*Data records*
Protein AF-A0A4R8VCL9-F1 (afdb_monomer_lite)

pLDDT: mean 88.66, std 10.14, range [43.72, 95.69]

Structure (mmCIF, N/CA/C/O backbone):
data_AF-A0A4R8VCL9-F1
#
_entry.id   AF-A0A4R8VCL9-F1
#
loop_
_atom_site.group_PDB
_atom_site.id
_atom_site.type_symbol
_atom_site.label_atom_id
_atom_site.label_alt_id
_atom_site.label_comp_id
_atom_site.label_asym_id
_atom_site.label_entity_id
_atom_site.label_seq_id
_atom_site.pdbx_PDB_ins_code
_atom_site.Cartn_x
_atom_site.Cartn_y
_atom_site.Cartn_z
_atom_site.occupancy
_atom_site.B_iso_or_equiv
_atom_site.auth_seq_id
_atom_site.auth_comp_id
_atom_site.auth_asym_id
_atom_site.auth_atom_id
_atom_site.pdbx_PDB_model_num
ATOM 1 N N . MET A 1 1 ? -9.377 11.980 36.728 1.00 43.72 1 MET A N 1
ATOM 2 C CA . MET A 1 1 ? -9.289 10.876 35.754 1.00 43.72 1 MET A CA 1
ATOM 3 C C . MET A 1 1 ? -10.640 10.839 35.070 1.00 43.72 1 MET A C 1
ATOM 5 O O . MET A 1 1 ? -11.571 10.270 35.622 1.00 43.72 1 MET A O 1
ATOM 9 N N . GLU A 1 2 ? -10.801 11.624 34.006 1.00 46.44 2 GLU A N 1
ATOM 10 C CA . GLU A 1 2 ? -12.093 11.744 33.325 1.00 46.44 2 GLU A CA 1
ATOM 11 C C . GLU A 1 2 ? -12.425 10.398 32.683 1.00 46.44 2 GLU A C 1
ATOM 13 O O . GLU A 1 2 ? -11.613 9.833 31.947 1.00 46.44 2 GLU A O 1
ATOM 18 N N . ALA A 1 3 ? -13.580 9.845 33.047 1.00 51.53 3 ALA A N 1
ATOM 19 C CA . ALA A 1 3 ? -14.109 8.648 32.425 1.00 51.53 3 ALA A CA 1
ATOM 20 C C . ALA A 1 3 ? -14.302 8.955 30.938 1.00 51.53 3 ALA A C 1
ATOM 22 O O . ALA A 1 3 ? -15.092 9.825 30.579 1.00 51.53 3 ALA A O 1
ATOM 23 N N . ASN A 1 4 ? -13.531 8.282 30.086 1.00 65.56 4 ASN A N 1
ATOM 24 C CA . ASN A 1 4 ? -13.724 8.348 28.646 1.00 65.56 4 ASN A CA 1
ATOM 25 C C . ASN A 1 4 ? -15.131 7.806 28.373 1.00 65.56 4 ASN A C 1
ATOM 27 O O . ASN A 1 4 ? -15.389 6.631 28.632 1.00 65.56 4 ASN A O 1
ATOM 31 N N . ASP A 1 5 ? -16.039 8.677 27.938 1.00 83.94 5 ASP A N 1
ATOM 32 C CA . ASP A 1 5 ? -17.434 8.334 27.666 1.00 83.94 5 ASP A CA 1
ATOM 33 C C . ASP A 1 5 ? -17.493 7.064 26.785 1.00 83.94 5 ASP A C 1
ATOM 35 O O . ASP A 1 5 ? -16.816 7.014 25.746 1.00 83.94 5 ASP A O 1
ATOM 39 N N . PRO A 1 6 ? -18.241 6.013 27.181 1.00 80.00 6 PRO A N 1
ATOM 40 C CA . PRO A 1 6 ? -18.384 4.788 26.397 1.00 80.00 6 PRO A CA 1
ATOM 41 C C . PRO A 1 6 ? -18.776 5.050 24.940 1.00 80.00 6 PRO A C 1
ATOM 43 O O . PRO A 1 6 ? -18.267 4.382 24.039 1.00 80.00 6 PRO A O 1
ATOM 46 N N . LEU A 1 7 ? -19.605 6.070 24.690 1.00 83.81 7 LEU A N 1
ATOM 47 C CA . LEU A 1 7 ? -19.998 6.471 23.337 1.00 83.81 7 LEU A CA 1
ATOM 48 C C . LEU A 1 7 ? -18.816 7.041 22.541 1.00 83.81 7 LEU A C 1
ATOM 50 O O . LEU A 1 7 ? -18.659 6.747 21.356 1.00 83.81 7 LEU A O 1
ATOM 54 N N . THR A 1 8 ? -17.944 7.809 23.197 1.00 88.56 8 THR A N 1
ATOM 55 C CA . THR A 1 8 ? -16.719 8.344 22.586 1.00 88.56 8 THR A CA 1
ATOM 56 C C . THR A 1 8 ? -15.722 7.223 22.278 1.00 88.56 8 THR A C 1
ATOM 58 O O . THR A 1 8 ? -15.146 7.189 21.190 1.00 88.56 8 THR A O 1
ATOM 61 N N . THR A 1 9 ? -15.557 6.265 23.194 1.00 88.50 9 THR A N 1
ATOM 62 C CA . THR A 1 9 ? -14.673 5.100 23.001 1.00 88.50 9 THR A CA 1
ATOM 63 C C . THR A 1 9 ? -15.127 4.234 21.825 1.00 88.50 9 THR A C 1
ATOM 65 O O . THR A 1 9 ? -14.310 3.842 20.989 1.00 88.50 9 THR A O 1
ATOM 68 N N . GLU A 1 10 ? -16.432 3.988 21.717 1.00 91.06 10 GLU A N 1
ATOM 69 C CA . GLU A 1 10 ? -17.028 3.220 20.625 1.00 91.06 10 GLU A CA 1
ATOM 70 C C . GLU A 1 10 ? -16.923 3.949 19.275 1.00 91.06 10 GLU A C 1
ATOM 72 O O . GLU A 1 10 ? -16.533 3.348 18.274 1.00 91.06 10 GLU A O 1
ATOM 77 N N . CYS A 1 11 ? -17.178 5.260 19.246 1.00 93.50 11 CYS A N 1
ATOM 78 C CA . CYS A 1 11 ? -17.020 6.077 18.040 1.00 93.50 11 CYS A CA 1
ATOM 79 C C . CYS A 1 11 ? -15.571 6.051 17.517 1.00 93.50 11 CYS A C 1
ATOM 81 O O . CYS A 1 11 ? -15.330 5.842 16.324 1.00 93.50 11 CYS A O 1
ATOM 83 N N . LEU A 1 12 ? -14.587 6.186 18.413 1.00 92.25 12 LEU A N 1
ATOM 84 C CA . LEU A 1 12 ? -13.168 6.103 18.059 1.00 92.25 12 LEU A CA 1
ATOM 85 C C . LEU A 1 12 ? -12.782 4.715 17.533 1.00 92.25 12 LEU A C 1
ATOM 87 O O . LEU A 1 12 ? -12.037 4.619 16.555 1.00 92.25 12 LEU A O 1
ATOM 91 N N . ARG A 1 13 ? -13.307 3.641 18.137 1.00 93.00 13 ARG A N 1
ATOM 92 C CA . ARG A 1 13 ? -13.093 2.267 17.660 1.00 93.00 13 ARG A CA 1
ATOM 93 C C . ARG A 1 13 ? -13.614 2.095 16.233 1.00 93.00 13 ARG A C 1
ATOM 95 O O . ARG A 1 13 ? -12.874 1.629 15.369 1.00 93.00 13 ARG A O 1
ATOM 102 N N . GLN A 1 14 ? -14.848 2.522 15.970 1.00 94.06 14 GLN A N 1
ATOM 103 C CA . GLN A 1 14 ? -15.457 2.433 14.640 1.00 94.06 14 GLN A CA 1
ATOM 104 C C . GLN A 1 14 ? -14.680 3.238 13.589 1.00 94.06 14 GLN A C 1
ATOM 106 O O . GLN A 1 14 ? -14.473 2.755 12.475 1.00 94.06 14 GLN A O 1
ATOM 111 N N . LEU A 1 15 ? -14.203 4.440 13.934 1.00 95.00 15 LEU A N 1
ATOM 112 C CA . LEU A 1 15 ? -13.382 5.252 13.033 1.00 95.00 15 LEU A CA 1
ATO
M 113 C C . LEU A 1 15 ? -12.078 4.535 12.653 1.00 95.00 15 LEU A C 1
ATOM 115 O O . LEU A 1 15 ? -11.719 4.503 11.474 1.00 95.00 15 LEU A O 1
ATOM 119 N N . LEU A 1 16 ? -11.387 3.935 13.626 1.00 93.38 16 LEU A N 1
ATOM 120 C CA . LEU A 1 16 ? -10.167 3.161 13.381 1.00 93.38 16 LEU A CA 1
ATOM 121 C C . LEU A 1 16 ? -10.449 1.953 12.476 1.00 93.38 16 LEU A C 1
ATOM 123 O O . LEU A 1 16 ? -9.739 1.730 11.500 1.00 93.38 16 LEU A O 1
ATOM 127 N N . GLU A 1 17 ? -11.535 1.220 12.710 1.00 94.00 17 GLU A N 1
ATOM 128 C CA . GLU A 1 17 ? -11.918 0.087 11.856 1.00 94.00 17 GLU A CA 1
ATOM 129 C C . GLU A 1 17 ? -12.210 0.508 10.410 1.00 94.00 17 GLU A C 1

*What to produce*
Reproduce only the lines above spanning from the line containing "ATOM 20 C C" through the line containing "ATOM 43 O O", word for word.

*Answer space*
ATOM 20 C C . ALA A 1 3 ? -14.302 8.955 30.938 1.00 51.53 3 ALA A C 1
ATOM 22 O O . ALA A 1 3 ? -15.092 9.825 30.579 1.00 51.53 3 ALA A O 1
ATOM 23 N N . ASN A 1 4 ? -13.531 8.282 30.086 1.00 65.56 4 ASN A N 1
ATOM 24 C CA . ASN A 1 4 ? -13.724 8.348 28.646 1.00 65.56 4 ASN A CA 1
ATOM 25 C C . ASN A 1 4 ? -15.131 7.806 28.373 1.00 65.56 4 ASN A C 1
ATOM 27 O O . ASN A 1 4 ? -15.389 6.631 28.632 1.00 65.56 4 ASN A O 1
ATOM 31 N N . ASP A 1 5 ? -16.039 8.677 27.938 1.00 83.94 5 ASP A N 1
ATOM 32 C CA . ASP A 1 5 ? -17.434 8.334 27.666 1.00 83.94 5 ASP A CA 1
ATOM 33 C C . ASP A 1 5 ? -17.493 7.064 26.785 1.00 83.94 5 ASP A C 1
ATOM 35 O O . ASP A 1 5 ? -16.816 7.014 25.746 1.00 83.94 5 ASP A O 1
ATOM 39 N N . PRO A 1 6 ? -18.241 6.013 27.181 1.00 80.00 6 PRO A N 1
ATOM 40 C CA . PRO A 1 6 ? -18.384 4.788 26.397 1.00 80.00 6 PRO A CA 1
ATOM 41 C C . PRO A 1 6 ? -18.776 5.050 24.940 1.00 80.00 6 PRO A C 1
ATOM 43 O O . PRO A 1 6 ? -18.267 4.382 24.039 1.00 80.00 6 PRO A O 1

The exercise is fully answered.